L’encerclement de Damas est en cours. Même s’il est difficile de prévoir lorsqu’il sera terminé, force est de constater que les banlieues du nord de la capitale syrienne tombent les unes après les autres, principalement entre les mains de l’Armée islamique, un groupe soutenu par l’Arabie Saoudite. Le grand axe routier qui réunit la ville à Hama et Homs est aussi en péril, menacé cette fois par l’Etat islamique depuis Palmyre et, là encore, par l’Armée islamique. En quatre ans et demi, ce sont les deux tiers du pays que le régime a perdu. Restent sous contrôle Damas, une partie d’Alep, les grandes villes de Hama et Homs, dans le centre, et le littoral méditerranéen.

«Fatigue». Fin juillet déjà, le président Bachar al-Assad, qui vient de fêter ses 50 ans, reconnaissait pour la première fois qu'il renonçait à reconquérir les territoires perdus et n'avait plus assez de forces pour défendre toutes les régions encore sous son contrôle. «Nous sommes obligés, dans certaines circonstances, d'abandonner certaines régions pour transporter nos troupes vers la région à laquelle nous sommes attachés», déplorait le dictateur. Dans le même discours, il reconnaissait «la fatigue» de son armée.

Depuis, la situation militaire s'est encore dégradée. Principal point faible : ses forces armées, qui sont le dernier pilier de son régime, comptent de moins en moins d'hommes et le renfort des milices, pour les missions de police et d'appui, ne suffit plus. «Bachar al-Assad a mobilisé tout ce qui était mobilisable et n'a donc plus la possibilité d'élargir sa base sociale», explique un chercheur américain. La communauté alaouite (environ 10 % de la population) dans laquelle il puise ses forces vives, est-elle saignée - chaque famille a perdu au moins un membre - et apparaît aussi à bout de souffle.

Mais, paradoxe syrien, plus le raïs est nu, plus il engrange de soutien diplomatique. Fin juin, quand Vladimir Poutine évoquait l'idée d'une coalition élargie contre le «terrorisme» en Syrie, même le chef de la diplomatie syrienne était sceptique. Il faudrait un «grand miracle», avait répondu Walid Mouallem. Trois mois plus tard, c'est plus de la moitié du chemin qu'a accompli le président russe, même si sa proposition de coalition contre le groupe Etat islamique n'est pas encore acceptée.

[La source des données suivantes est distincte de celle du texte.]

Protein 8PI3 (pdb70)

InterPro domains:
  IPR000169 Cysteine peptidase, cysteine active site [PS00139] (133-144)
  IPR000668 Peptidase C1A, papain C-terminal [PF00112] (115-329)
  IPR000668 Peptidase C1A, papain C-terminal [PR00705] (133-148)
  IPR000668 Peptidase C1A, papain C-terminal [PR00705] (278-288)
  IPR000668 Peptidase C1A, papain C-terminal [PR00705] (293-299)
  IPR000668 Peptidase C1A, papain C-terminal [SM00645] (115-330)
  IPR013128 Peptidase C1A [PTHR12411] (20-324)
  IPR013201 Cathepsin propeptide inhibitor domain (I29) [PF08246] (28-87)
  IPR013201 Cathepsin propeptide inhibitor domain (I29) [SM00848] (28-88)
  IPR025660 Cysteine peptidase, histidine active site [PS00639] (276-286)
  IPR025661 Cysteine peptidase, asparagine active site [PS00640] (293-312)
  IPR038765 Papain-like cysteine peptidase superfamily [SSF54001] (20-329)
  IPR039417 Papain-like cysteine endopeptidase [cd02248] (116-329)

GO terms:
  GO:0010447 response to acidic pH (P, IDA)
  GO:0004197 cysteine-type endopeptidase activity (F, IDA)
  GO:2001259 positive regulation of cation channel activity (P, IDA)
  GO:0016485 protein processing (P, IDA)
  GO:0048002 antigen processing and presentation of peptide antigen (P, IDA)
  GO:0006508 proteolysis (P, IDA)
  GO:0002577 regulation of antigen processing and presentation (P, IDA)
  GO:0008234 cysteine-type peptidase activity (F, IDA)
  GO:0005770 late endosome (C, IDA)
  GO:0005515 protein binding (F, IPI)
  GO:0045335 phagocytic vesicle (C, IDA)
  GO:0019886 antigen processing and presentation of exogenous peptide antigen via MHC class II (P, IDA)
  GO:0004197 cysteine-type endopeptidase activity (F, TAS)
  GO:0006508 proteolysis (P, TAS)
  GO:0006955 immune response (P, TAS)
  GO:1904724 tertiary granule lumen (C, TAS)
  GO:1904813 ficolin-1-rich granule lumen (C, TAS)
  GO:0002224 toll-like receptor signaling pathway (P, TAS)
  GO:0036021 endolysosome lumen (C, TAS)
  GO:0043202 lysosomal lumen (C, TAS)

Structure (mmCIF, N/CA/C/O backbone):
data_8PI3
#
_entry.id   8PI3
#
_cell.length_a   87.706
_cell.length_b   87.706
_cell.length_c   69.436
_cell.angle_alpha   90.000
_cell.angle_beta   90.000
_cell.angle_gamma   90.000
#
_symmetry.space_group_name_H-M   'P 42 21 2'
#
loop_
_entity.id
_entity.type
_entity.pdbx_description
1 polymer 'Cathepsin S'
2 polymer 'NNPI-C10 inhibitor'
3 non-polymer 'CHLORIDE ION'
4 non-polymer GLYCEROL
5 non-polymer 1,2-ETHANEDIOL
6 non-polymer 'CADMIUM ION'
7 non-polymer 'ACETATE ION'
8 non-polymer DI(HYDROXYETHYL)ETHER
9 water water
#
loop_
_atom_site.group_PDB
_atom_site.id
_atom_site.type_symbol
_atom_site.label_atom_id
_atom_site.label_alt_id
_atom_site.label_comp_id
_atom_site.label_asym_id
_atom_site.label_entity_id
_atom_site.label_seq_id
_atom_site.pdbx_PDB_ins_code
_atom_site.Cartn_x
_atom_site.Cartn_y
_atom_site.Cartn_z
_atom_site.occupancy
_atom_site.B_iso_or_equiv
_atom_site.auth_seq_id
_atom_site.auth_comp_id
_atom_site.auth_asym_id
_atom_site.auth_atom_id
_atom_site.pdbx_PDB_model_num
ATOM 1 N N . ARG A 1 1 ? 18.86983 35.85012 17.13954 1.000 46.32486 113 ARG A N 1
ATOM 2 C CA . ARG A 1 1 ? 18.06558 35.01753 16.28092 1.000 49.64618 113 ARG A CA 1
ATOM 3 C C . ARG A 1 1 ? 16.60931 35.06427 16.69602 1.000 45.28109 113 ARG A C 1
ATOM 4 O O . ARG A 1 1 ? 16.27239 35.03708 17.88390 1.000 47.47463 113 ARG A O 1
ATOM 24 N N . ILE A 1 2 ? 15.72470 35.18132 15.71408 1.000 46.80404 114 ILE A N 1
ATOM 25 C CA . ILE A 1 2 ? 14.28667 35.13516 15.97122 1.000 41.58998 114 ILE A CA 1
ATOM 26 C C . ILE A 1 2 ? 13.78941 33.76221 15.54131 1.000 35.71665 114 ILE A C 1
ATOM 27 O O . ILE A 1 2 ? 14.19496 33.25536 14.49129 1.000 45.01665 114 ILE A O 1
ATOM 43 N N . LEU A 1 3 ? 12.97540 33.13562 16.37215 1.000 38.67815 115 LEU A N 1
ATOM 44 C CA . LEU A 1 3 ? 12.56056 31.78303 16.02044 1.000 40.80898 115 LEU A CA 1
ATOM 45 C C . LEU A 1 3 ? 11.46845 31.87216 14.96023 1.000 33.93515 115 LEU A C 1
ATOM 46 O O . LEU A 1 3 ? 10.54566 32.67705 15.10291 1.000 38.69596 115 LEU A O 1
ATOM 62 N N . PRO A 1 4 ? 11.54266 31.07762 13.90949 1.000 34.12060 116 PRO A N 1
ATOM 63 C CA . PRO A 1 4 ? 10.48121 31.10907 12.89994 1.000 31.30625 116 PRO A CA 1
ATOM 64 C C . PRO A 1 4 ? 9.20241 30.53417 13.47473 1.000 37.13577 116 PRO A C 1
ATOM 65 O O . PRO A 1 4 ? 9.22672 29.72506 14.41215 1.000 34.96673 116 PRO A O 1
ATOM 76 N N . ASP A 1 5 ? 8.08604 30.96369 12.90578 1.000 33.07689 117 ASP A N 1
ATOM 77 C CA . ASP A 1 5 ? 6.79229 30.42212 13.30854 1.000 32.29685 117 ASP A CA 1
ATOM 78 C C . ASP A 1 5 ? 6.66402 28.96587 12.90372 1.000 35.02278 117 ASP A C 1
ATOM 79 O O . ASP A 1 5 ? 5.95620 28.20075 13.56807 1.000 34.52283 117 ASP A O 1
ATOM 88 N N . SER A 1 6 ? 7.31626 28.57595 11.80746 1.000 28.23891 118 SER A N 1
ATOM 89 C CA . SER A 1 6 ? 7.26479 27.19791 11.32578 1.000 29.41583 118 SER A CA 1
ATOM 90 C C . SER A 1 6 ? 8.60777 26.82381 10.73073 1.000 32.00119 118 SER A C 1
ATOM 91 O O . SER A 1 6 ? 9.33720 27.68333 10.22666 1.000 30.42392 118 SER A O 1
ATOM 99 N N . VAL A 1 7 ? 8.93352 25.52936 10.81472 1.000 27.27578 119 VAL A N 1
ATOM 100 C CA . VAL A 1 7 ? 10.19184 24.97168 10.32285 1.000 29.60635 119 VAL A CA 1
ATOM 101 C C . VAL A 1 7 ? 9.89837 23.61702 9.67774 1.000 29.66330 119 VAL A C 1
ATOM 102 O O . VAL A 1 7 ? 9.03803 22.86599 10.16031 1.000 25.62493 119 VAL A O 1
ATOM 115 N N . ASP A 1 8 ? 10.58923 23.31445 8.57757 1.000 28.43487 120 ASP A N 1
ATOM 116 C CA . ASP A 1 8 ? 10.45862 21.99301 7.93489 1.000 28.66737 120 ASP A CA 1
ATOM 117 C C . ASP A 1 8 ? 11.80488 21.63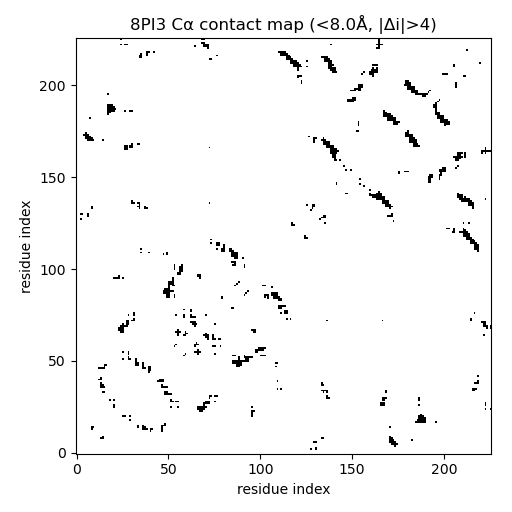216 7.30685 1.000 28.44029 120 ASP A C 1
ATOM 118 O O . ASP A 1 8 ? 12.13616 22.09812 6.21224 1.000 28.62059 120 ASP A O 1
ATOM 127 N N . TRP A 1 9 ? 12.55137 20.76488 7.98076 1.000 28.64266 121 TRP A N 1
ATOM 128 C CA . TRP A 1 9 ? 13.87917 20.42846 7.47040 1.000 26.28783 121 TRP A CA 1
ATOM 129 C C . TRP A 1 9 ? 13.84405 19.70530 6.13741 1.000 26.17014 121 TRP A C 1
ATOM 130 O O . TRP A 1 9 ? 14.88630 19.64511 5.45691 1.000 28.62179 121 TRP A O 1
ATOM 151 N N . ARG A 1 10 ? 12.70346 19.14549 5.73938 1.000 26.79555 122 ARG A N 1
ATOM 152 C CA . ARG A 1 10 ? 12.60917 18.57107 4.40023 1.000 26.30544 122 ARG A CA 1
ATOM 153 C C . ARG A 1 10 ? 12.84631 19.63675 3.33892 1.000 28.16321 122 ARG A C 1
ATOM 154 O O . ARG A 1 10 ? 13.43426 19.35059 2.28488 1.000 28.00300 122 ARG A O 1
ATOM 175 N N . GLU A 1 11 ? 12.46434 20.88652 3.61537 1.000 27.27708 123 GLU A N 1
ATOM 176 C CA . GLU A 1 11 ? 12.63457 21.96833 2.64154 1.000 30.19079 123 GLU A CA 1
ATOM 177 C C . GLU A 1 11 ? 14.06064 22.44615 2.51632 1.000 32.37189 123 GLU A C 1
ATOM 178 O O . GLU A 1 11 ? 14.33459 23.28141 1.65058 1.000 34.74370 123 GLU A O 1
ATOM 190 N N . LYS A 1 12 ? 14.99130 21.93492 3.32863 1.000 31.62285 124 LYS A N 1
ATOM 191 C CA . LYS A 1 12 ? 16.41664 22.16664 3.14066 1.000 31.04227 124 LYS A CA 1
ATOM 192 C C . LYS A 1 12 ? 17.13036 20.90170 2.66090 1.000 33.40955 124 LYS A C 1
ATOM 193 O O . LYS A 1 12 ? 18.36613 20.85474 2.62383 1.000 34.41053 124 LYS A O 1
ATOM 212 N N . GLY A 1 13 ? 16.38639 19.89023 2.25839 1.000 31.73665 125 GLY A N 1
ATOM 213 C CA . GLY A 1 13 ? 16.99624 18.67444 1.75471 1.000 32.72997 125 GLY A CA 1
ATOM 214 C C . GLY A 1 13 ? 17.81876 17.93176 2.78162 1.000 31.48338 125 GLY A C 1
ATOM 215 O O . GLY A 1 13 ? 18.79267 17.28280 2.42621 1.000 31.57492 125 GLY A O 1
ATOM 219 N N . CYS A 1 14 ? 17.42168 17.99393 4.05151 1.000 26.50127 126 CYS A N 1
ATOM 220 C CA . CYS A 1 14 ? 18.17285 17.41360 5.15757 1.000 29.76649 126 CYS A CA 1
ATOM 221 C C . CYS A 1 14 ? 17.51651 16.15952 5.71414 1.000 29.79578 126 CYS A C 1
ATOM 222 O O . CYS A 1 14 ? 17.93240 15.67722 6.77406 1.000 28.34721 126 CYS A O 1
ATOM 230 N N . VAL A 1 15 ? 16.49696 15.62705 5.03846 1.000 25.42583 127 VAL A N 1
ATOM 231 C CA . VAL A 1 15 ? 15.74845 14.48139 5.55499 1.000 23.64343 127 VAL A CA 1
ATOM 232 C C . VAL A 1 15 ? 15.70301 13.43344 4.46019 1.000 26.03214 127 VAL A C 1
ATOM 233 O O . VAL A 1 15 ? 15.26464 13.72952 3.33417 1.000 25.63330 127 VAL A O 1
ATOM 246 N N . THR A 1 16 ? 16.11826 12.20626 4.79457 1.000 22.51569 128 THR A N 1
ATOM 247 C CA . THR A 1 16 ? 16.09873 11.12155 3.83475 1.000 24.71005 128 THR A CA 1
ATOM 248 C C . THR A 1 16 ? 14.70335 10.51439 3.73006 1.000 27.58417 128 THR A C 1
ATOM 249 O O . THR A 1 16 ? 13.79095 10.82952 4.48255 1.000 25.96477 128 THR A O 1
ATOM 260 N N . GLU A 1 17 ? 14.57312 9.61771 2.76782 1.000 26.15402 129 GLU A N 1
ATOM 261 C CA . GLU A 1 17 ? 13.37137 8.80322 2.58053 1.000 29.09971 129 GLU A CA 1
ATOM 262 C C . GLU A 1 17 ? 12.87361 8.18173 3.87449 1.000 29.14909 129 GLU A C 1
ATOM 263 O O . GLU A 1 17 ? 13.65383 7.72855 4.70624 1.000 25.68562 129 GLU A O 1
ATOM 275 N N . VAL A 1 18 ? 11.54392 8.10762 4.02480 1.000 26.33013 130 VAL A N 1
ATOM 276 C CA . VAL A 1 18 ? 10.97391 7.36538 5.15176 1.000 28.40498 130 VAL A CA 1
ATOM 277 C C . VAL A 1 18 ? 11.35911 5.89897 5.02998 1.000 28.11174 130 VAL A C 1
ATOM 278 O O . VAL A 1 18 ? 11.31596 5.32204 3.93554 1.000 30.23288 130 VAL A O 1
ATOM 291 N N . LYS A 1 19 ? 11.72465 5.28625 6.15768 1.000 25.52682 131 LYS A N 1
ATOM 292 C CA . LYS A 1 19 ? 12.12011 3.87783 6.22531 1.000 27.12757 131 LYS A CA 1
ATOM 293 C C . LYS A 1 19 ? 11.03828 3.03816 6.91626 1.000 27.71165 131 LYS A C 1
ATOM 294 O O . LYS A 1 19 ? 10.11831 3.55925 7.57024 1.000 23.37053 131 LYS A O 1
ATOM 313 N N . ASP A 1 20 ? 11.15410 1.72239 6.77348 1.000 27.24664 132 ASP A N 1
ATOM 314 C CA . ASP A 1 20 ? 10.22417 0.75168 7.36014 1.000 25.38127 132 ASP A CA 1
ATOM 315 C C . ASP A 1 20 ? 11.04210 -0.20245 8.22684 1.000 26.45522 132 ASP A C 1
ATOM 316 O O . ASP A 1 20 ? 11.77283 -1.04100 7.69756 1.000 29.85264 132 ASP A O 1
ATOM 325 N N . GLN A 1 21 ? 10.91663 -0.07010 9.54228 1.000 24.83655 133 GLN A N 1
ATOM 326 C CA . GLN A 1 21 ? 11.64197 -0.94252 10.46827 1.000 30.30591 133 GLN A CA 1
ATOM 327 C C . GLN A 1 21 ? 11.12446 -2.36912 10.46681 1.000 32.59195 133 GLN A C 1
ATOM 328 O O . GLN A 1 21 ? 11.81143 -3.26370 10.97866 1.000 28.34827 133 GLN A O 1
ATOM 342 N N . GLY A 1 22 ? 9.97965 -2.61509 9.83795 1.000 26.75501 134 GLY A N 1
ATOM 343 C CA . GLY A 1 22 ? 9.43872 -3.96425 9.84402 1.000 29.83687 134 GLY A CA 1
ATOM 344 C C . GLY A 1 22 ? 9.19729 -4.48312 11.26138 1.000 29.02689 134 GLY A C 1
ATOM 345 O O . GLY A 1 22 ? 8.99867 -3.73689 12.22017 1.000 29.55309 134 GLY A O 1
ATOM 349 N N . SER A 1 23 ? 9.19472 -5.82029 11.37764 1.000 25.65372 135 SER A N 1
ATOM 350 C CA . SER A 1 23 ? 8.88365 -6.48017 12.63708 1.000 25.78812 135 SER A CA 1
ATOM 351 C C . SER A 1 23 ? 10.15225 -6.59201 13.49209 1.000 32.67332 135 SER A C 1
ATOM 352 O O . SER A 1 23 ? 10.66448 -7.68159 13.79332 1.000 30.98985 135 SER A O 1
ATOM 360 N N . CYS A 1 24 ? 10.63430 -5.42075 13.92853 1.000 29.52832 136 CYS A N 1
ATOM 361 C CA . CYS A 1 24 ? 11.86859 -5.31619 14.70133 1.000 32.70273 136 CYS A CA 1
ATOM 362 C C . CYS A 1 24 ? 11.82409 -4.00067 15.47629 1.000 30.81712 136 CYS A C 1
ATOM 363 O O . CYS A 1 24 ? 11.52287 -2.95825 14.90188 1.000 29.84152 136 CYS A O 1
ATOM 370 N N . GLY A 1 25 ? 12.07621 -4.05353 16.77997 1.000 34.90198 137 GLY A N 1
ATOM 371 C CA . GLY A 1 25 ? 12.01385 -2.84638 17.59062 1.000 35.73740 137 GLY A CA 1
ATOM 372 C C . GLY A 1 25 ? 13.23187 -1.94040 17.47064 1.000 29.84298 137 GLY A C 1
ATOM 373 O O . GLY A 1 25 ? 13.87414 -1.60868 18.48173 1.000 33.84657 137 GLY A O 1
ATOM 377 N N . ALA A 1 26 ? 13.55998 -1.52531 16.24066 1.000 30.35868 138 ALA A N 1
ATOM 378 C CA . ALA A 1 26 ? 14.77472 -0.76098 15.96331 1.000 29.82785 138 ALA A CA 1
ATOM 379 C C . ALA A 1 26 ? 14.49104 0.73679 15.75444 1.000 29.91043 138 ALA A C 1
ATOM 380 O O . ALA A 1 26 ? 15.31988 1.44607 15.14890 1.000 29.73205 138 ALA A O 1
ATOM 387 N N . CYS A 1 27 ? 13.33034 1.21607 16.20694 1.000 29.43773 139 CYS A N 1
ATOM 388 C CA . CYS A 1 27 ? 12.97473 2.63047 16.07767 1.000 23.75480 139 CYS A CA 1
ATOM 389 C C . CYS A 1 27 ? 14.07598 3.54014 16.59652 1.000 27.17906 139 CYS A C 1
ATOM 390 O O . CYS A 1 27 ? 14.31294 4.62360 16.04799 1.000 27.70849 139 CYS A O 1
ATOM 397 N N . TRP A 1 28 ? 14.72737 3.13595 17.68158 1.000 28.02978 140 TRP A N 1
ATOM 398 C CA . TRP A 1 28 ? 15.80952 3.94026 18.24686 1.000 26.13320 140 TRP A CA 1
ATOM 399 C C . TRP A 1 28 ? 16.92948 4.16186 17.23547 1.000 31.38160 140 TRP A C 1
ATOM 400 O O . TRP A 1 28 ? 17.51611 5.24085 17.17367 1.000 29.95627 140 TRP A O 1
ATOM 421 N N . ALA A 1 29 ? 17.27007 3.13079 16.46140 1.000 31.81899 141 ALA A N 1
ATOM 422 C CA . ALA A 1 29 ? 18.34766 3.24537 15.49096 1.000 29.39199 141 ALA A CA 1
ATOM 423 C C . ALA A 1 29 ? 17.94047 4.12111 14.31377 1.000 29.88357 141 ALA A C 1
ATOM 424 O O . ALA A 1 29 ? 18.73357 4.93711 13.83838 1.000 27.86143 141 ALA A O 1
ATOM 431 N N . PHE A 1 30 ? 16.68314 4.02089 13.86867 1.000 25.53243 142 PHE A N 1
ATOM 432 C CA . PHE A 1 30 ? 16.22618 4.90312 12.79345 1.000 25.42513 142 PHE A CA 1
ATOM 433 C C . PHE A 1 30 ? 16.19943 6.36009 13.24347 1.000 26.23408 142 PHE A C 1
ATOM 434 O O . PHE A 1 30 ? 16.60428 7.24820 12.49335 1.000 26.10459 142 PHE A O 1
ATOM 451 N N . SER A 1 31 ? 15.69755 6.62135 14.44906 1.000 23.84782 143 SER A N 1
ATOM 452 C CA . SER A 1 31 ? 15.67894 7.97974 14.96348 1.000 24.82037 143 SER A CA 1
ATOM 453 C C . SER A 1 31 ? 17.09037 8.55652 15.00872 1.000 27.20825 143 SER A C 1
ATOM 454 O O . SER A 1 31 ? 17.32535 9.70621 14.63165 1.000 25.56052 143 SER A O 1
ATOM 462 N N . ALA A 1 32 ? 18.03928 7.77590 15.52126 1.000 26.01377 144 ALA A N 1
ATOM 463 C CA . ALA A 1 32 ? 19.41347 8.25390 15.64693 1.000 25.02396 144 ALA A CA 1
ATOM 464 C C . ALA A 1 32 ? 20.03274 8.53825 14.27890 1.000 28.07672 144 ALA A C 1
ATOM 465 O O . ALA A 1 32 ? 20.68170 9.58959 14.08766 1.000 26.18038 144 ALA A O 1
ATOM 472 N N . VAL A 1 33 ? 19.87754 7.61689 13.31759 1.000 24.79771 145 VAL A N 1
ATO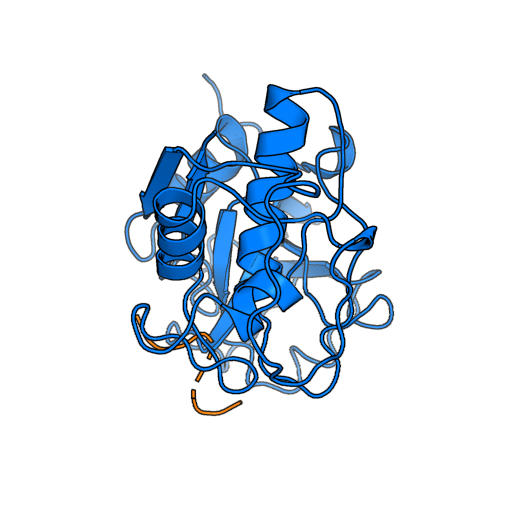M 473 C CA . VAL A 1 33 ? 20.49131 7.88026 12.02156 1.000 28.90644 145 VAL A CA 1
ATOM 474 C C . VAL A 1 33 ? 19.80807 9.04982 11.33603 1.000 28.83527 145 VAL A C 1
ATOM 475 O O . VAL A 1 33 ? 20.47681 9.83076 10.64023 1.000 27.75989 145 VAL A O 1
ATOM 488 N N . GLY A 1 34 ? 18.48746 9.21525 11.52133 1.000 25.89095 146 GLY A N 1
ATOM 489 C CA . GLY A 1 34 ? 17.80638 10.34011 10.89559 1.000 25.61089 146 GLY A CA 1
ATOM 490 C C . GLY A 1 34 ? 18.34501 11.68246 11.37463 1.000 27.14003 146 GLY A C 1
ATOM 491 O O . GLY A 1 34 ? 18.51004 12.61877 10.58956 1.000 27.39825 146 GLY A O 1
ATOM 495 N N . ALA A 1 35 ? 18.60282 11.80280 12.68382 1.000 26.02788 147 ALA A N 1
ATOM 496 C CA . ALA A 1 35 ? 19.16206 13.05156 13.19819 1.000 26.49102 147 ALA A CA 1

Péril islamiste. Force est donc de constater que s'il a échoué militairement, il a gagné diplomatiquement. Désormais, Washington, Londres, Berlin, et depuis peu Paris, ne posent plus désormais son départ immédiat comme prélable à toute négociation. C'est donc sa stratégie qui a fini par payer. Elle a consisté depuis le début de la «révolution syrienne» à faire passer toute l'opposition pour des «terroristes» et des «jihadistes». Ce n'était pas vrai en mars 2011 et elle pouvait même sembler ridicule. Ce cynisme absolu s'est finalement révélé payant puisque au moins la moitié du pays est tombée entre les mains de l'Etat islamique, du Front al-Nusra (la branche syrienne d'Al-Qaeda) ou d'autres formations islamistes. Et c'est bien la peur de ce péril islamiste qui a commencé a modifier la donne diplomatique au profit d'un régime qu'Obama voulut même un temps frapper après son emploi des armes chimiques.

Reste que sur le terrain, la montée en puissance du soutien russe n’est pas à même de changer la donne face à une opposition armée toujours plus nombreuse - grâce aux jihadistes -, toujours mieux armée - grâce au soutien des puissances sunnites voisines - et toujours plus motivée - grâce à ses victoires militaires.